[TASK DIRECTIONS] Among the records that follow, set down only the lines from the one containing "ATOM 266 N N" to the one containing "ATOM 270 O O", both included, exactly.

[INFORMATION SUPPLIED]

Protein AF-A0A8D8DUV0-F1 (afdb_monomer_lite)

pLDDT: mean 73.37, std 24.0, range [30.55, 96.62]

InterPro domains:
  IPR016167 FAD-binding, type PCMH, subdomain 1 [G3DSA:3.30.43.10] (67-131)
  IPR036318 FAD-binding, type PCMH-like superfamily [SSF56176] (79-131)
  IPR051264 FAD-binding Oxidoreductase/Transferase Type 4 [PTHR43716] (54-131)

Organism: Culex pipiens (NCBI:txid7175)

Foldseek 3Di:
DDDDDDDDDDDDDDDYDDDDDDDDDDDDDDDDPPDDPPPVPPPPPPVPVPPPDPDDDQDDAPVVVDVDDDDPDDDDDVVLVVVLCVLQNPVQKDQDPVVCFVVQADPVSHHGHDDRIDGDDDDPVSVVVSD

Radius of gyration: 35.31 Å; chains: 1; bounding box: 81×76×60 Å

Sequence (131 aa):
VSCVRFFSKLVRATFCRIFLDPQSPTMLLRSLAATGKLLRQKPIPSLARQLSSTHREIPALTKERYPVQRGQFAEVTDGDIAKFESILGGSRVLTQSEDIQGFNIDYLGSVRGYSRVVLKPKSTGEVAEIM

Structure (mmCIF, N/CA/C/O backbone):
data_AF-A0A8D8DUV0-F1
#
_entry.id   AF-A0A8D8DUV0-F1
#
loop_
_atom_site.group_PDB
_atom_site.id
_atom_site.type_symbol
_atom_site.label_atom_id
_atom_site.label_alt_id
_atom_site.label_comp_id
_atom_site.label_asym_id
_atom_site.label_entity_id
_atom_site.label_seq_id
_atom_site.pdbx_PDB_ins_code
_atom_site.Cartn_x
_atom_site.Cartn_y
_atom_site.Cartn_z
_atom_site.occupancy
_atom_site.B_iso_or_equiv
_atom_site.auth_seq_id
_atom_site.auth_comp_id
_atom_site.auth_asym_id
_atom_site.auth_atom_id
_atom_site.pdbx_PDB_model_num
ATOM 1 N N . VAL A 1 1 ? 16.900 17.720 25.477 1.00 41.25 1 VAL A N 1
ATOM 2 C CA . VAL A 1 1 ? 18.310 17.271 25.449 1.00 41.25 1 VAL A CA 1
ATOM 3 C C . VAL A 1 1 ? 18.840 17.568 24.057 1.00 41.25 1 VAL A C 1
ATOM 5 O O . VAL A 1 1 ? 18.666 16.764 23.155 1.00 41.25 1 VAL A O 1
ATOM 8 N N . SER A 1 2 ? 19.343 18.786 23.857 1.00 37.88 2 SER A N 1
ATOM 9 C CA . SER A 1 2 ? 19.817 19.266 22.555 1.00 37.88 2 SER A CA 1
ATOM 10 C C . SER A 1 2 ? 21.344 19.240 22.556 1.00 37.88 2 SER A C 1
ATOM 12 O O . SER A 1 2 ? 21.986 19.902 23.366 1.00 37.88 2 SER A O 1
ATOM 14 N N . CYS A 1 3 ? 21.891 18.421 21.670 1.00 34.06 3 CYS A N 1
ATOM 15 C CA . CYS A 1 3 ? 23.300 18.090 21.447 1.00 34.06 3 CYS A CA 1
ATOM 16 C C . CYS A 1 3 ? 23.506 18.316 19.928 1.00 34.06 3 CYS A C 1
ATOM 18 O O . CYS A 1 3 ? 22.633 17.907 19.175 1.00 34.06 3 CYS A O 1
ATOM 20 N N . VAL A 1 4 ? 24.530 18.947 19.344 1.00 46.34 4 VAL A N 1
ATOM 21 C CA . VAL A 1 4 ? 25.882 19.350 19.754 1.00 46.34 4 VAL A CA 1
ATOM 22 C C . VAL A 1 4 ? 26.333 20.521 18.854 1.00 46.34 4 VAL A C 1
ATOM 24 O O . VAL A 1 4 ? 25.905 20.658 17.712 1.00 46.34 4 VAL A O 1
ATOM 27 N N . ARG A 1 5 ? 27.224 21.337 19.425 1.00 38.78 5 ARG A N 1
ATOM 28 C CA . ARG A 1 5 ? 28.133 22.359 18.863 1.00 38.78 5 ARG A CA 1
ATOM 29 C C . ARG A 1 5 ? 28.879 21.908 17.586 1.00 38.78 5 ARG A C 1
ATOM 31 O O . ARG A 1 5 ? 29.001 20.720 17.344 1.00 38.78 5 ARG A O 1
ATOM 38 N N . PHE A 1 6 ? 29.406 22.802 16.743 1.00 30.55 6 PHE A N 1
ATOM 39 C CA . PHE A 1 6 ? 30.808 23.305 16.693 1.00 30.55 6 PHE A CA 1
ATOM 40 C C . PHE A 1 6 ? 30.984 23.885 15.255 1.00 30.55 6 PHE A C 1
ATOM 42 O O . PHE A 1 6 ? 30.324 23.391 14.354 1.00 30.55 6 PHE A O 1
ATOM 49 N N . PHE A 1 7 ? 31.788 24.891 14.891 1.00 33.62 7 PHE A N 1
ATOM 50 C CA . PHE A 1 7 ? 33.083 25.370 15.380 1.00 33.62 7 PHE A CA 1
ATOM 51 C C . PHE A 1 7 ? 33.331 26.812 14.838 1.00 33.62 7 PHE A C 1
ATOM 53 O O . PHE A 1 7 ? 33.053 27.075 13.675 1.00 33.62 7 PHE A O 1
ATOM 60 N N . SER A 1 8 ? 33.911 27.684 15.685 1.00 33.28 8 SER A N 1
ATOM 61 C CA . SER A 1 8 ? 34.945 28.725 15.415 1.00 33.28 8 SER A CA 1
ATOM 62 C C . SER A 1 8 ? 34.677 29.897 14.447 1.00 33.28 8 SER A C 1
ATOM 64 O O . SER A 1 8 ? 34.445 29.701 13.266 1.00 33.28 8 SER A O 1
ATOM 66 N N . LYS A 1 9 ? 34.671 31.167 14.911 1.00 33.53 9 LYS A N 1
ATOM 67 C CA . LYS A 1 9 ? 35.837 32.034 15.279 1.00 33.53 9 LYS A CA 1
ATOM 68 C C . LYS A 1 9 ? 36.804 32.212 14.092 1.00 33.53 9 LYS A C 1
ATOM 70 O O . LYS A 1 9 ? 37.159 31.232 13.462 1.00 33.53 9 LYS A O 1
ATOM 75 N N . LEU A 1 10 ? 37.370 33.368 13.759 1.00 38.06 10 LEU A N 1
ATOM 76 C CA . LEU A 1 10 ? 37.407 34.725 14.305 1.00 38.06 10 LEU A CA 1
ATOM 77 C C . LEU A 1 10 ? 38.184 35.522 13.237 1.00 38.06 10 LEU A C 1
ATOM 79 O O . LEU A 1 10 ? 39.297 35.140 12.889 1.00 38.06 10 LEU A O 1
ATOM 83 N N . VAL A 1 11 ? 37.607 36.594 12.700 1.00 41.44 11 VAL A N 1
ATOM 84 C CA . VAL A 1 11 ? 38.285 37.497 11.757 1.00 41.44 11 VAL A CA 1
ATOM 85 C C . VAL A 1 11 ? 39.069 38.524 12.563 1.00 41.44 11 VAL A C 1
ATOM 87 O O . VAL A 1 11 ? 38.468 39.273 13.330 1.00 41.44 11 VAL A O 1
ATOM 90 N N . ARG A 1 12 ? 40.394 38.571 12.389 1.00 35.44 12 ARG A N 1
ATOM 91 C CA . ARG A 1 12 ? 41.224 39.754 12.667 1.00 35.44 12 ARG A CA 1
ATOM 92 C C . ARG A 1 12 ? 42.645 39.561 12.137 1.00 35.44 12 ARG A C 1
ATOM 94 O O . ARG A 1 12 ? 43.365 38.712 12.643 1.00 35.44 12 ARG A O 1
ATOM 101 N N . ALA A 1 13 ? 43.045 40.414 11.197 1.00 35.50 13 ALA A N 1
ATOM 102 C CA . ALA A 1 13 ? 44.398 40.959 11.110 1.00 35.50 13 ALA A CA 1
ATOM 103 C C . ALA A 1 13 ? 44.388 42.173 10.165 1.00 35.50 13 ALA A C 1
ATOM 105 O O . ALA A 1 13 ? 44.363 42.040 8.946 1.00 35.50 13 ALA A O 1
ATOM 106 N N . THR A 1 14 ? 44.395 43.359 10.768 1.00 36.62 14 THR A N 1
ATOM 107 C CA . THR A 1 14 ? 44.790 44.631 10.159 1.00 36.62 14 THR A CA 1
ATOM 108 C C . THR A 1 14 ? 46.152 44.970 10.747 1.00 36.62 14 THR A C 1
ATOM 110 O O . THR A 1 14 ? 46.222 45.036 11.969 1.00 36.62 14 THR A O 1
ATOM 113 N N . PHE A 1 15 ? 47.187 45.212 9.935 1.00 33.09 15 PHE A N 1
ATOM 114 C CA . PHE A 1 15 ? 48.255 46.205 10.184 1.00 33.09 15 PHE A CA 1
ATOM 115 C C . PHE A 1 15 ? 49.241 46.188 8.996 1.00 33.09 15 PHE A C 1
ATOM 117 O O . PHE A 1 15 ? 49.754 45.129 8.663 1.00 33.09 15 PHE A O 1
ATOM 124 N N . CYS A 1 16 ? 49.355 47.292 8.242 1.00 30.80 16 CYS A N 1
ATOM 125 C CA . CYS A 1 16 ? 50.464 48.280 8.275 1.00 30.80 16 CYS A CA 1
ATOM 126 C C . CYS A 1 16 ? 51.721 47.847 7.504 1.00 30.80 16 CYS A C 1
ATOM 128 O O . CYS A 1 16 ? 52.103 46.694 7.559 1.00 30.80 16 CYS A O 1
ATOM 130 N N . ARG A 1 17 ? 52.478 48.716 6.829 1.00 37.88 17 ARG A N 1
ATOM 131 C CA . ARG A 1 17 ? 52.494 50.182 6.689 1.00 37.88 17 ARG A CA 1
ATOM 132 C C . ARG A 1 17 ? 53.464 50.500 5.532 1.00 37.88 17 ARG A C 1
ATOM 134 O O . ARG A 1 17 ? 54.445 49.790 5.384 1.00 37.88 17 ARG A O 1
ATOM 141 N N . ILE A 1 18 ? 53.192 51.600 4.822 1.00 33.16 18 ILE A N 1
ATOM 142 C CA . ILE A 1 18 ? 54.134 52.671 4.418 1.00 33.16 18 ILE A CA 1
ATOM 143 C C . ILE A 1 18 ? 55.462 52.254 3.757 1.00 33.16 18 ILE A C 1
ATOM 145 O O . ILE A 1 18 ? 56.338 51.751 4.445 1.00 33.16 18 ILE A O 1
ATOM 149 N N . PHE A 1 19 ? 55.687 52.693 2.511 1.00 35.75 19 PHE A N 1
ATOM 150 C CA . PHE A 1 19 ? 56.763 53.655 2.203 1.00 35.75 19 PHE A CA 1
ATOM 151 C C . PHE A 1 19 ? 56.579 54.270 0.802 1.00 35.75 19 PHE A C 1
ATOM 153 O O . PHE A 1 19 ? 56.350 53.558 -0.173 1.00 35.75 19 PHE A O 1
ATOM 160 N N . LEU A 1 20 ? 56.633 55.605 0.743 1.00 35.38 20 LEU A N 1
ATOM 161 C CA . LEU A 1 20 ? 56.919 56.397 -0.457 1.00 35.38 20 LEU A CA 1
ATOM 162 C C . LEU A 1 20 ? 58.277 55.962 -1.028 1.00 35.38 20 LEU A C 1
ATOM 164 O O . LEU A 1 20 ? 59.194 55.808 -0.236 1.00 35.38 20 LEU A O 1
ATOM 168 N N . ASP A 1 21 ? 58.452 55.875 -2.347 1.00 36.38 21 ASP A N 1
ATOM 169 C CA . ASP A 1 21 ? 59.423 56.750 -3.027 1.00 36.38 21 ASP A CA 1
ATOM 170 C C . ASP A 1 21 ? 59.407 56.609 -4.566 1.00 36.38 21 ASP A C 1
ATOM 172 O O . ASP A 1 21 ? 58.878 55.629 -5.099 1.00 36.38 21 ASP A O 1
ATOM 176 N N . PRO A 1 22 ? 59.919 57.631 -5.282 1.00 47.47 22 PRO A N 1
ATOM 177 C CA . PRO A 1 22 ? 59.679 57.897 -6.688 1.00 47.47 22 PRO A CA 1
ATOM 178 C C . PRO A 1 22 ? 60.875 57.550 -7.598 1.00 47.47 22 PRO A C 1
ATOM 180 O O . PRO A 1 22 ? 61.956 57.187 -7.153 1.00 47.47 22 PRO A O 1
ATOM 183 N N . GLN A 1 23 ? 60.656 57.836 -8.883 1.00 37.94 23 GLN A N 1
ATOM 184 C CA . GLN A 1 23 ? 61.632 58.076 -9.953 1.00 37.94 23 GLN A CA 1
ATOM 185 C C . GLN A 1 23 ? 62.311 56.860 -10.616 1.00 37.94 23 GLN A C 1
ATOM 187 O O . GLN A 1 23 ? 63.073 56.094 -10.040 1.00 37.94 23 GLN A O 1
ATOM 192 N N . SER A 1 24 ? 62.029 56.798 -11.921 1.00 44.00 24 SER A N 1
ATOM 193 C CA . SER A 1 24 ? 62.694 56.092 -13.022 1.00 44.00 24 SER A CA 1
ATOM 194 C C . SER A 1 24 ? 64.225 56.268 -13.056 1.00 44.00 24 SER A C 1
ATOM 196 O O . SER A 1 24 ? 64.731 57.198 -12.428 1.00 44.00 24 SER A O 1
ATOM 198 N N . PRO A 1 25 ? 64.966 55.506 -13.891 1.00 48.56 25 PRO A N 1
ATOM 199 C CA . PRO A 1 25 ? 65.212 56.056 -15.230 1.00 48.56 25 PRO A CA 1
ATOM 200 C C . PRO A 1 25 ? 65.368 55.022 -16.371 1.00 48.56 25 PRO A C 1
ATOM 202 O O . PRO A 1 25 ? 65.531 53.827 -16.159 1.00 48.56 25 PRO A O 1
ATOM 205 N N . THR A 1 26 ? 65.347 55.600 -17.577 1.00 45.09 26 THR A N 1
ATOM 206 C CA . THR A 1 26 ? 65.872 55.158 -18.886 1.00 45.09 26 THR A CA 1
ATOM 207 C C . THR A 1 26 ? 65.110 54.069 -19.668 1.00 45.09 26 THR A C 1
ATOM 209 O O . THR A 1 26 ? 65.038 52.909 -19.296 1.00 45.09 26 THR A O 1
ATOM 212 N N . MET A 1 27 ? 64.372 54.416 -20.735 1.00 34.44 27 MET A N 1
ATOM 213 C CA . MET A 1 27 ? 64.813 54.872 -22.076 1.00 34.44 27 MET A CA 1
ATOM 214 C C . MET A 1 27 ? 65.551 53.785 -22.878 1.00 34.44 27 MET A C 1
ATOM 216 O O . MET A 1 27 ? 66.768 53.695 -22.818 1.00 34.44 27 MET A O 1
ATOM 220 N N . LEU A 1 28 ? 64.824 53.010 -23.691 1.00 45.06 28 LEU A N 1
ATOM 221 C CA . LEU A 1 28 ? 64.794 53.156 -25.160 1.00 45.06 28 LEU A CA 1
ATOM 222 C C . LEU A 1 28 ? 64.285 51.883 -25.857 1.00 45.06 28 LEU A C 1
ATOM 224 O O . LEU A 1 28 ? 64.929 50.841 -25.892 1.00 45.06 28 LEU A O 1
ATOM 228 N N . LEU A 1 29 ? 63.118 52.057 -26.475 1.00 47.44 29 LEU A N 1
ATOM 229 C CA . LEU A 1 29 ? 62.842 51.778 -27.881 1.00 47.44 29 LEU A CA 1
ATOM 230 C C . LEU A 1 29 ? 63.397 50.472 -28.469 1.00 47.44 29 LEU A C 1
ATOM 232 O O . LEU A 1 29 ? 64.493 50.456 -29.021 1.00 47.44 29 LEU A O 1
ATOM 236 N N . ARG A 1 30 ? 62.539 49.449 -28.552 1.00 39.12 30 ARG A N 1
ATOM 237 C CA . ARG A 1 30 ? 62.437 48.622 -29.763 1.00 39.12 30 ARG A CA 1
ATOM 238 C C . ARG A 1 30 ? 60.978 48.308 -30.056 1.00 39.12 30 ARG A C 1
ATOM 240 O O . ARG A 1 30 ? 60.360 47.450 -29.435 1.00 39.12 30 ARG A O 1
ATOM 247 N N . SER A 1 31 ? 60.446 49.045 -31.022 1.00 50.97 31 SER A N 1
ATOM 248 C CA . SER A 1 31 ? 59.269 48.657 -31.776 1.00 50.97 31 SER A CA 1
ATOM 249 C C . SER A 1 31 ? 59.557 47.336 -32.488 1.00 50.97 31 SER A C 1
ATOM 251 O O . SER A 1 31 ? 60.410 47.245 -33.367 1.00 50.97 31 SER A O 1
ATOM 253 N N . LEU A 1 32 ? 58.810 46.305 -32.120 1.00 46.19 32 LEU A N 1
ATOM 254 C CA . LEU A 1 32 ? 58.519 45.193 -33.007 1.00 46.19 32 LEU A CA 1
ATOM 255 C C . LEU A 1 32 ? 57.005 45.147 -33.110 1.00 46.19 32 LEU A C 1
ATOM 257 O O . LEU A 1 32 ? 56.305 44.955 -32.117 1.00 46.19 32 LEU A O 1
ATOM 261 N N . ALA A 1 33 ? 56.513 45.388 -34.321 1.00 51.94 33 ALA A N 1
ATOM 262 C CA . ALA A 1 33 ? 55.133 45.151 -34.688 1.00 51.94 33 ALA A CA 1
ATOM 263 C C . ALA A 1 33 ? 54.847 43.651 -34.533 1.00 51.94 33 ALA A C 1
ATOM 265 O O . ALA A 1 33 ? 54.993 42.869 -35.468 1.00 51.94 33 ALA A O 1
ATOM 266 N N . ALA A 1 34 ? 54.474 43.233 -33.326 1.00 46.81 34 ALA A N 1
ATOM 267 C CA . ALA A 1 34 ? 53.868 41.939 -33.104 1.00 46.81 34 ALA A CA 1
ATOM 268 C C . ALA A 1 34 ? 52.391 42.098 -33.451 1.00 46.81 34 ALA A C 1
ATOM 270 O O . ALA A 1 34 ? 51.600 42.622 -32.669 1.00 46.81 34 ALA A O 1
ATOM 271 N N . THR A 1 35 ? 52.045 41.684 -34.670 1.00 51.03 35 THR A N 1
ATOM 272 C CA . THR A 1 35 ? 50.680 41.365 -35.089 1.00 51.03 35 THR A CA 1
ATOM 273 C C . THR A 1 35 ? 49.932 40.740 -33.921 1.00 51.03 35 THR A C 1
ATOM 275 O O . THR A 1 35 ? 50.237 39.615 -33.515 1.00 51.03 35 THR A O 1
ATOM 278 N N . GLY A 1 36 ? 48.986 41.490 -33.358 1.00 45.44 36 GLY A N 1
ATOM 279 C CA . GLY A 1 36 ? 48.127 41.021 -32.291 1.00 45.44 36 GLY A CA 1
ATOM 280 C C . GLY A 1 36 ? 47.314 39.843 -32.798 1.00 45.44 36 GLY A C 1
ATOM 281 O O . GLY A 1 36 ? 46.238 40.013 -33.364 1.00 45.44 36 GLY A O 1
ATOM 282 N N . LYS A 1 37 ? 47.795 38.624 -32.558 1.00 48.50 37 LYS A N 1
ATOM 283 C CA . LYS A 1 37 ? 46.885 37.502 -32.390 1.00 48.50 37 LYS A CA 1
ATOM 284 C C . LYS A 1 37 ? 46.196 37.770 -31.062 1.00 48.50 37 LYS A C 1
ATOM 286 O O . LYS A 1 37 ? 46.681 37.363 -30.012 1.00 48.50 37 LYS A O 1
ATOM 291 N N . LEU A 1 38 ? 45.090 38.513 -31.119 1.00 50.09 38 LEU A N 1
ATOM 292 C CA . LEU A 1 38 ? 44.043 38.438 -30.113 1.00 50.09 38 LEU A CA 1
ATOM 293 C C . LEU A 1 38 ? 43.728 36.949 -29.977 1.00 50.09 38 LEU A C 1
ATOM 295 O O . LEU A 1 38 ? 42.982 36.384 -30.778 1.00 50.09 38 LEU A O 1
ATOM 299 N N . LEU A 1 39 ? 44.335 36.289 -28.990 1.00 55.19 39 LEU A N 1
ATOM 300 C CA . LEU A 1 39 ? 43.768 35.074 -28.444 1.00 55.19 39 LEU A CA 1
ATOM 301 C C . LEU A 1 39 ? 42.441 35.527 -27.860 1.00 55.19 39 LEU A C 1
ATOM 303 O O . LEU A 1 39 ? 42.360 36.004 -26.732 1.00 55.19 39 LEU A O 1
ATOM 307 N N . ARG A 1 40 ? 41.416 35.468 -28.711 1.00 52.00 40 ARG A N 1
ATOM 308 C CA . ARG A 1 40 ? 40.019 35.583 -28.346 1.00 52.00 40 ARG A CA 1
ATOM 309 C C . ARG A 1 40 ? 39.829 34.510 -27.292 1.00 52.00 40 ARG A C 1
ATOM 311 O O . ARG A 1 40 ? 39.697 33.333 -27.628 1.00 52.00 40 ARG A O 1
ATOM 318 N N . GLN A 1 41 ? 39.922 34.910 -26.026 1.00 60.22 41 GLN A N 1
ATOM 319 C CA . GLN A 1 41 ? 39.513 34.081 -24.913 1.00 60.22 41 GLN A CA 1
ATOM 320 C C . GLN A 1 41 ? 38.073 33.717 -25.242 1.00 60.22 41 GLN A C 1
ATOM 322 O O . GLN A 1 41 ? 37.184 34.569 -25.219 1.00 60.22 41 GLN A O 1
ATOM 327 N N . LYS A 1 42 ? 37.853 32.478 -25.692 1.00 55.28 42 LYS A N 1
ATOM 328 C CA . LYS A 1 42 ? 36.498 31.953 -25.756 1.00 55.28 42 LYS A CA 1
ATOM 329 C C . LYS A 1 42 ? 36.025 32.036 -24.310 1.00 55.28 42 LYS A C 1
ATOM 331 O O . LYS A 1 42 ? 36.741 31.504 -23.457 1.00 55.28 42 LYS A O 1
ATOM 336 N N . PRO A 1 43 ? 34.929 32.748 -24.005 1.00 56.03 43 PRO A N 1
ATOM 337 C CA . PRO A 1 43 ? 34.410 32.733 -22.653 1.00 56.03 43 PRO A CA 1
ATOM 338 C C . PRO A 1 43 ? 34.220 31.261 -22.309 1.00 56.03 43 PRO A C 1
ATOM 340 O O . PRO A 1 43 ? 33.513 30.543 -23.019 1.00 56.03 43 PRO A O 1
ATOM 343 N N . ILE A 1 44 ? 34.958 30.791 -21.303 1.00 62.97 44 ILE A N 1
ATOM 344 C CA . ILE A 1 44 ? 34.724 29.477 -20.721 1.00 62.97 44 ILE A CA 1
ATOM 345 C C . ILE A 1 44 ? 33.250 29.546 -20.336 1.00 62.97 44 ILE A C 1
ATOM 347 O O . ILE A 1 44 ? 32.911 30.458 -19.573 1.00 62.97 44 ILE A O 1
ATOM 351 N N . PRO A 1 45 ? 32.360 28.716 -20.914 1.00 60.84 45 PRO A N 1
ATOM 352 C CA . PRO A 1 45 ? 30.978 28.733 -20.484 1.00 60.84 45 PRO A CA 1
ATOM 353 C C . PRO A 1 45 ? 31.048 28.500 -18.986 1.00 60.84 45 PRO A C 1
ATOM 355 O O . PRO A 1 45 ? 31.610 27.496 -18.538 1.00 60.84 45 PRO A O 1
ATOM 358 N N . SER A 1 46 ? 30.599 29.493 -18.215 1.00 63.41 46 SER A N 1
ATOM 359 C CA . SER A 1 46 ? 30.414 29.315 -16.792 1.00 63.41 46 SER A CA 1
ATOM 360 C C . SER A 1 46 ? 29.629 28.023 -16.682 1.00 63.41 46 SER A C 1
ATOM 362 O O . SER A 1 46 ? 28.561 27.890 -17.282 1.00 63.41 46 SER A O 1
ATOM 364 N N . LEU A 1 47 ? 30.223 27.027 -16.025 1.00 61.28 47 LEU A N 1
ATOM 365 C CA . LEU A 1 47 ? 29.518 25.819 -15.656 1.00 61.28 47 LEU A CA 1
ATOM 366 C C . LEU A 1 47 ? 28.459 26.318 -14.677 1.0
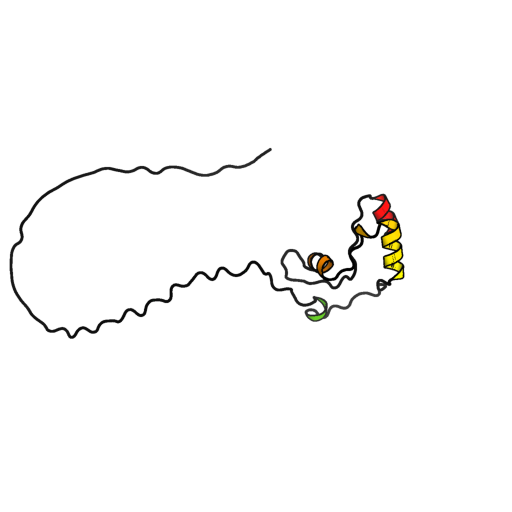0 61.28 47 LEU A C 1
ATOM 368 O O . LEU A 1 47 ? 28.702 26.406 -13.474 1.00 61.28 47 LEU A O 1
ATOM 372 N N . ALA A 1 48 ? 27.339 26.807 -15.215 1.00 63.16 48 ALA A N 1
ATOM 373 C CA . ALA A 1 48 ? 26.160 27.129 -14.458 1.00 63.16 48 ALA A CA 1
ATOM 374 C C . ALA A 1 48 ? 25.898 25.834 -13.720 1.00 63.16 48 ALA A C 1
ATOM 376 O O . ALA A 1 48 ? 25.636 24.805 -14.343 1.00 63.16 48 ALA A O 1
ATOM 377 N N . ARG A 1 49 ? 26.150 25.862 -12.412 1.00 61.75 49 ARG A N 1
ATOM 378 C CA . ARG A 1 49 ? 25.923 24.735 -11.531 1.00 61.75 49 ARG A CA 1
ATOM 379 C C . ARG A 1 49 ? 
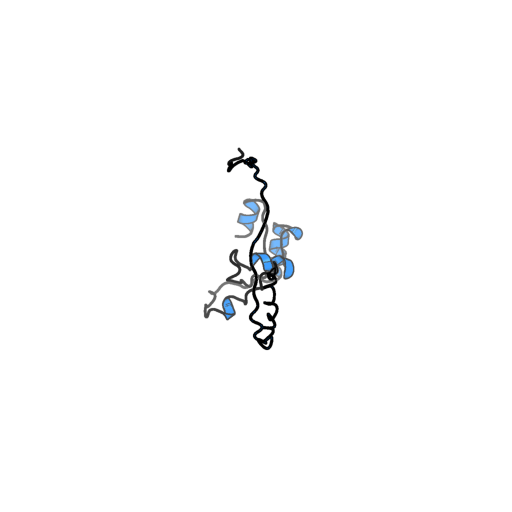24.448 24.432 -11.708 1.00 61.75 49 ARG A C 1
ATOM 381 O O . ARG A 1 49 ? 23.620 25.161 -11.170 1.00 61.75 49 ARG A O 1
ATOM 388 N N . GLN A 1 50 ? 24.130 23.467 -12.570 1.00 62.38 50 GLN A N 1
ATOM 389 C CA . GLN A 1 50 ? 22.762 23.048 -12.792 1.00 62.38 50 GLN A CA 1
ATOM 390 C C . GLN A 1 50 ? 22.291 22.602 -11.417 1.00 62.38 50 GLN A C 1
ATOM 392 O O . GLN A 1 50 ? 22.802 21.638 -10.848 1.00 62.38 50 GLN A O 1
ATOM 397 N N . LEU A 1 51 ? 21.410 23.403 -10.825 1.00 61.53 51 LEU A N 1
ATOM 398 C CA . LEU A 1 51 ? 20.678 23.025 -9.636 1.00 61.53 51 LEU A CA 1
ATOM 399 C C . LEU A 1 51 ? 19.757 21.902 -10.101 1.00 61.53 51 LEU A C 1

[ANSWER TO THIS EXERCISE]
ATOM 266 N N . ALA A 1 34 ? 54.474 43.233 -33.326 1.00 46.81 34 ALA A N 1
ATOM 267 C CA . ALA A 1 34 ? 53.868 41.939 -33.104 1.00 46.81 34 ALA A CA 1
ATOM 268 C C . ALA A 1 34 ? 52.391 42.098 -33.451 1.00 46.81 34 ALA A C 1
ATOM 270 O O . ALA A 1 34 ? 51.600 42.622 -32.669 1.00 46.81 34 ALA A O 1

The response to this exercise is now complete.